====== Task input
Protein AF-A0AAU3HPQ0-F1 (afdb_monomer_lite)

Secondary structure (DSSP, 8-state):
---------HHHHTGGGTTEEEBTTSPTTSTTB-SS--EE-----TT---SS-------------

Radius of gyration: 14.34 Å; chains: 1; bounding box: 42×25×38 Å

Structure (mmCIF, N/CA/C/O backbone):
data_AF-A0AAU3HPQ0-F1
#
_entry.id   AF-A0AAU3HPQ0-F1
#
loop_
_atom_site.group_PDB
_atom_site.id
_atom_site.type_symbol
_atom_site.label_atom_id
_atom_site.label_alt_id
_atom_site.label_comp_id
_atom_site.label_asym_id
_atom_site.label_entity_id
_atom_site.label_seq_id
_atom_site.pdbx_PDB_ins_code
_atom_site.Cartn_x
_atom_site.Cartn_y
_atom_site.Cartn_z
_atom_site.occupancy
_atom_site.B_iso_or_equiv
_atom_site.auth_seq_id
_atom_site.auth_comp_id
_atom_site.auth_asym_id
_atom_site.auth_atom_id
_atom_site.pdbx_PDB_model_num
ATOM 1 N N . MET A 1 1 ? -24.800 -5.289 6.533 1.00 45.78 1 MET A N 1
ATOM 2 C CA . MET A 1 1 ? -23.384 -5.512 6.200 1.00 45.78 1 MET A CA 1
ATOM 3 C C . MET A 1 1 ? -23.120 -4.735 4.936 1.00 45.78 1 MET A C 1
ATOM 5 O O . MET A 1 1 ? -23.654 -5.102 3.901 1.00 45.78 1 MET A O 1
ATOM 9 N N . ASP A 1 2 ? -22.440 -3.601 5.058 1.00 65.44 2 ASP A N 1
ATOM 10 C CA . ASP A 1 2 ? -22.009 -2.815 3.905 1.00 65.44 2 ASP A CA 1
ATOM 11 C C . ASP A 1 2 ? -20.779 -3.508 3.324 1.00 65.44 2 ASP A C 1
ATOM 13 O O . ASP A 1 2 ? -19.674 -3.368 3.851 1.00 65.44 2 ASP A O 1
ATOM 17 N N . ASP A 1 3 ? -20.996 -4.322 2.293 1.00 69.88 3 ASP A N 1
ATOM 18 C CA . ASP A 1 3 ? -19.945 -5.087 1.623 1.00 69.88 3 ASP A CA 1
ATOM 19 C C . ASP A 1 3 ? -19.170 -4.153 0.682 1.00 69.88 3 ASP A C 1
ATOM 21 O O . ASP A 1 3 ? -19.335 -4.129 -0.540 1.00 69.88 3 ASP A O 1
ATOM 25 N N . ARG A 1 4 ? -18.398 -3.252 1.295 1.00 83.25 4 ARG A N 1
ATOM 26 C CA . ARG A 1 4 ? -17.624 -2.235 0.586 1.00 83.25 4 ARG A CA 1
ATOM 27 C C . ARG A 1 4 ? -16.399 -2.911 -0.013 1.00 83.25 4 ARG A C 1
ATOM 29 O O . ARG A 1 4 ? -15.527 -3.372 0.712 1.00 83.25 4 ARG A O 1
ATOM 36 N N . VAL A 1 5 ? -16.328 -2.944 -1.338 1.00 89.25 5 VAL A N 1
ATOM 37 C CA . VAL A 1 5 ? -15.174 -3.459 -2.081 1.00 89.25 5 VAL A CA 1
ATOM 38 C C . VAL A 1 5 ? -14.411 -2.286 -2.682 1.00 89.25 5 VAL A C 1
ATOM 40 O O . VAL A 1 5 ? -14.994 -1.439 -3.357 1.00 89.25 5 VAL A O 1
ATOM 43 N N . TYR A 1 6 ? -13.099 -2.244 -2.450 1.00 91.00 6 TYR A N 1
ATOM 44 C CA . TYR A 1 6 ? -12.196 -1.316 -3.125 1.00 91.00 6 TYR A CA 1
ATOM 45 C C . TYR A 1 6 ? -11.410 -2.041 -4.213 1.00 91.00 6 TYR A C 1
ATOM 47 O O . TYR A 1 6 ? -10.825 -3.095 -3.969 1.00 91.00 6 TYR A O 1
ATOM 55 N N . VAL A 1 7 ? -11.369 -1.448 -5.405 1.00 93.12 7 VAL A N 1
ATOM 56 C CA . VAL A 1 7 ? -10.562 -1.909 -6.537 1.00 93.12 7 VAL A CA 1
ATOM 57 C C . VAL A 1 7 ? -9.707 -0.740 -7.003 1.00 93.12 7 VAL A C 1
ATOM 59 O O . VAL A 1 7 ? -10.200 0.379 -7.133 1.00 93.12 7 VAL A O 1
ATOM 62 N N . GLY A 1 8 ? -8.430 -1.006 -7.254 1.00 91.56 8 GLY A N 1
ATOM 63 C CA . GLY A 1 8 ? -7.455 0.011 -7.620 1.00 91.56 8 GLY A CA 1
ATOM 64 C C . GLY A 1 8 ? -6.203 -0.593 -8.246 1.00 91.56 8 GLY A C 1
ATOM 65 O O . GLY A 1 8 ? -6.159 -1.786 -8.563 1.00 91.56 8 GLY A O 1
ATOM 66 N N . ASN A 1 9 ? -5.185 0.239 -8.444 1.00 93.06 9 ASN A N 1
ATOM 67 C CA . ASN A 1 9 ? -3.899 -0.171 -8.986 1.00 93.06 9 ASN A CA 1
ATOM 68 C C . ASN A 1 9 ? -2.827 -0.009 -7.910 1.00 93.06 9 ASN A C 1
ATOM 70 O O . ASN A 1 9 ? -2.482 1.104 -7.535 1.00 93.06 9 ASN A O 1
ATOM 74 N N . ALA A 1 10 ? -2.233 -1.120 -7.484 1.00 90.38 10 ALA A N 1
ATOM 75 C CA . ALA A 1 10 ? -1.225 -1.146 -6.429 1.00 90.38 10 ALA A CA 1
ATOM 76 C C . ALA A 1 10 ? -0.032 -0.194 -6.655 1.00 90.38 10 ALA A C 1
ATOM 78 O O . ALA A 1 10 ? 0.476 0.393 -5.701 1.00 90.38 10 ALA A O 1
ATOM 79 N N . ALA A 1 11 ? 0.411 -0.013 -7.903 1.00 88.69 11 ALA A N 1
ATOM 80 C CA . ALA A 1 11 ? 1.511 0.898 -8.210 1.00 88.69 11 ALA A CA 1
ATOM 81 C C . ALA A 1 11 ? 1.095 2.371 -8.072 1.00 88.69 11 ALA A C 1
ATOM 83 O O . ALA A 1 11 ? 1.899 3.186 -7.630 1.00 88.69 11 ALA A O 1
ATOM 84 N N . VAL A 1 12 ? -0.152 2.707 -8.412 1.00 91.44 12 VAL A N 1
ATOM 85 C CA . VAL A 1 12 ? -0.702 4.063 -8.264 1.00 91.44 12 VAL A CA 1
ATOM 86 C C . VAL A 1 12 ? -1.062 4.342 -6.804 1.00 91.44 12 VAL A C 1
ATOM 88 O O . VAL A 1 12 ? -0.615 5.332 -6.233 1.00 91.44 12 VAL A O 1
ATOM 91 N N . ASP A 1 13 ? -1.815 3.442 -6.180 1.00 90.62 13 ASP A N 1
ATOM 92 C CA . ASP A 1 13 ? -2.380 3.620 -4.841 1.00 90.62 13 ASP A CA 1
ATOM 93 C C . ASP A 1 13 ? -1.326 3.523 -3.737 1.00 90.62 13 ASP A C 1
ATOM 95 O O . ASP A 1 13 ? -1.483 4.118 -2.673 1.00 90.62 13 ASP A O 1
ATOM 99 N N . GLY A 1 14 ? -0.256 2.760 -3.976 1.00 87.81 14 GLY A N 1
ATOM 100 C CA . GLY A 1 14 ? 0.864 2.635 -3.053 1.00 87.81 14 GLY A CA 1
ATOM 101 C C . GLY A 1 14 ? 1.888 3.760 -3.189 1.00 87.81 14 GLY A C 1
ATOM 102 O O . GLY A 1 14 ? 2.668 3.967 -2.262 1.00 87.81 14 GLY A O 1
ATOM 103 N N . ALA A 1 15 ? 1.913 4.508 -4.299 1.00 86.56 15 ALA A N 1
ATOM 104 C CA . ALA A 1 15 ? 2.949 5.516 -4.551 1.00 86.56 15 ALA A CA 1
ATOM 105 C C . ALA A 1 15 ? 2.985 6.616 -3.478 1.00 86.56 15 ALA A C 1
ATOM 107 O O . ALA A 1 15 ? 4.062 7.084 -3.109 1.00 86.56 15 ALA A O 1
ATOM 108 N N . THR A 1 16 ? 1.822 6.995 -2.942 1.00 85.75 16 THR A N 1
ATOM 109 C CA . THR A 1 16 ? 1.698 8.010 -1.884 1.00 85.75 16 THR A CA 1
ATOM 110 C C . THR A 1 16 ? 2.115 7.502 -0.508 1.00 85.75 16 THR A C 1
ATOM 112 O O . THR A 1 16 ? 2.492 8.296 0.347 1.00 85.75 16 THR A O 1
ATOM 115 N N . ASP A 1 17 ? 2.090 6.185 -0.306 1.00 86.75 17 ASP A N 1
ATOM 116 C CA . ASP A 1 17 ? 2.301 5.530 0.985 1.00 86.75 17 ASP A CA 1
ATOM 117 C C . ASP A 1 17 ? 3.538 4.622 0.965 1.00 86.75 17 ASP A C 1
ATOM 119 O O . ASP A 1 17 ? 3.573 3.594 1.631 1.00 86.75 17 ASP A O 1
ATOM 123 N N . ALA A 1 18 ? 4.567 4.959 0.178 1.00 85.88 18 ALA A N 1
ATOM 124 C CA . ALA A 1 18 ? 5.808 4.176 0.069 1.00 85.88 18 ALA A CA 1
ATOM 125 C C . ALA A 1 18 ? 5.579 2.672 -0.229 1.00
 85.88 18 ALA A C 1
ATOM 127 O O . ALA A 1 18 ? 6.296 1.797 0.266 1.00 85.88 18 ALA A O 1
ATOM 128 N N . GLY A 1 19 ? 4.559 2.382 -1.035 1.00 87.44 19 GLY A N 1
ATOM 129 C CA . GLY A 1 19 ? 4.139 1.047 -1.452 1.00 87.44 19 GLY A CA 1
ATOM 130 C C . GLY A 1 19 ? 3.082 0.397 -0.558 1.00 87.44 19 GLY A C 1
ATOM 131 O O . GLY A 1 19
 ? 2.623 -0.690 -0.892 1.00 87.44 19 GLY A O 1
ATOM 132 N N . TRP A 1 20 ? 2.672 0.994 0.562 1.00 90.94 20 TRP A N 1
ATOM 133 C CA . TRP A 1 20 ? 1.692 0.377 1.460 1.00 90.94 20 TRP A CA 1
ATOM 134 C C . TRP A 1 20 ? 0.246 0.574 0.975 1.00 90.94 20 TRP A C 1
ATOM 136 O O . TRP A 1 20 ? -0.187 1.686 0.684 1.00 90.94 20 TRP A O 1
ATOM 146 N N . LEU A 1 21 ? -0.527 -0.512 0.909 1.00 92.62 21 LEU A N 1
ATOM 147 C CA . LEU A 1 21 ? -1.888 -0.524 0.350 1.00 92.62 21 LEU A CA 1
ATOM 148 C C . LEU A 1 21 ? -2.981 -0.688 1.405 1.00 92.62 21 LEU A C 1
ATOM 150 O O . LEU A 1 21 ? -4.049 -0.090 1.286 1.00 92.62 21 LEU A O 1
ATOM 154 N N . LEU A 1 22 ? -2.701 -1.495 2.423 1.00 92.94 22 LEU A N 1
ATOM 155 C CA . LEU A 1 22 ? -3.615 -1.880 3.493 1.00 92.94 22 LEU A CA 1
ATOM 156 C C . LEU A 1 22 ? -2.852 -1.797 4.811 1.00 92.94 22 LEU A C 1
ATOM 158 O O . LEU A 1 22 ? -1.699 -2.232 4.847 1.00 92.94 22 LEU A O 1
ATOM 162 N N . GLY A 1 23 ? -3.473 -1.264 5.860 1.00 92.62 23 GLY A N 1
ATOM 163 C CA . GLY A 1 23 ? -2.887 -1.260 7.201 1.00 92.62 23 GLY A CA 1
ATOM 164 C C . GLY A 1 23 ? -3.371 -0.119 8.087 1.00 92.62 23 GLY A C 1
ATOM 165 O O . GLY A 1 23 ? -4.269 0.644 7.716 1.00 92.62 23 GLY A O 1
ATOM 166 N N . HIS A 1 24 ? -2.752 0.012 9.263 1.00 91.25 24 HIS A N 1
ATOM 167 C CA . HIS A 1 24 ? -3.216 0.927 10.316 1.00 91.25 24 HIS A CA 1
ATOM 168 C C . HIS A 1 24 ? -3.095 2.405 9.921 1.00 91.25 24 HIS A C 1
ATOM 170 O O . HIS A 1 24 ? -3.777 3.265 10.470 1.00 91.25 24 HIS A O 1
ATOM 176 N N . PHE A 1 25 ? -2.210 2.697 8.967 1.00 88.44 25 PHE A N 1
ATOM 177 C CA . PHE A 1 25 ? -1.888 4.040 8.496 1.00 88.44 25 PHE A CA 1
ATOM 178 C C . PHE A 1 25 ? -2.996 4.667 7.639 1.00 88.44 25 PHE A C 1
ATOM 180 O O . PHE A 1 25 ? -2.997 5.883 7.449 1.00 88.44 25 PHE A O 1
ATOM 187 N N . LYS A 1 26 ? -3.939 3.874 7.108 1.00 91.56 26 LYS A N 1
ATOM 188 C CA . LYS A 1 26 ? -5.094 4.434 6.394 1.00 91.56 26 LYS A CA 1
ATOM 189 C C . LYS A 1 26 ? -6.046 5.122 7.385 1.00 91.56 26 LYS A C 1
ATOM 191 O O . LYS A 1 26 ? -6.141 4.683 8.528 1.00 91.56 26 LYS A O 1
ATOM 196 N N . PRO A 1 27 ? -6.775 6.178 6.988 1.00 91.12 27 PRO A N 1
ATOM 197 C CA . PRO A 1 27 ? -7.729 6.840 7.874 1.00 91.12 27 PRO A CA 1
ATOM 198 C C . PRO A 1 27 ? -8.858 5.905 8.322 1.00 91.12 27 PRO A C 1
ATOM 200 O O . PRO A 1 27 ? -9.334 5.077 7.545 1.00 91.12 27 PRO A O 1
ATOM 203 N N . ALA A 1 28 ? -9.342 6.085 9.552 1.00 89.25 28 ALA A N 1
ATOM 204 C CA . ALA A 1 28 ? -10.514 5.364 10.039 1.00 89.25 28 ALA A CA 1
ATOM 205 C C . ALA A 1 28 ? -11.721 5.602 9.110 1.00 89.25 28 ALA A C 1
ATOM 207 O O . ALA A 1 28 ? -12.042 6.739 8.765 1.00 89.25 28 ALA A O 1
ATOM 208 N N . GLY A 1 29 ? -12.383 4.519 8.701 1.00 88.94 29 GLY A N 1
============
> Work required: With the first line of the material as the start and the line containing "ATOM 3 C C ." as the end, repeat that span exactly and add nothing.

> Answer to the problem:
Protein AF-A0AAU3HPQ0-F1 (afdb_monomer_lite)

Secondary structure (DSSP, 8-state):
---------HHHHTGGGTTEEEBTTSPTTSTTB-SS--EE-----TT---SS-------------

Radius of gyration: 14.34 Å; chains: 1; bounding box: 42×25×38 Å

Structure (mmCIF, N/CA/C/O backbone):
data_AF-A0AAU3HPQ0-F1
#
_entry.id   AF-A0AAU3HPQ0-F1
#
loop_
_atom_site.group_PDB
_atom_site.id
_atom_site.type_symbol
_atom_site.label_atom_id
_atom_site.label_alt_id
_atom_site.label_comp_id
_atom_site.label_asym_id
_atom_site.label_entity_id
_atom_site.label_seq_id
_atom_site.pdbx_PDB_ins_code
_atom_site.Cartn_x
_atom_site.Cartn_y
_atom_site.Cartn_z
_atom_site.occupancy
_atom_site.B_iso_or_equiv
_atom_site.auth_seq_id
_atom_site.auth_comp_id
_atom_site.auth_asym_id
_atom_site.auth_atom_id
_atom_site.pdbx_PDB_model_num
ATOM 1 N N . MET A 1 1 ? -24.800 -5.289 6.533 1.00 45.78 1 MET A N 1
ATOM 2 C CA . MET A 1 1 ? -23.384 -5.512 6.200 1.00 45.78 1 MET A CA 1
ATOM 3 C C . MET A 1 1 ? -23.120 -4.735 4.936 1.00 45.78 1 MET A C 1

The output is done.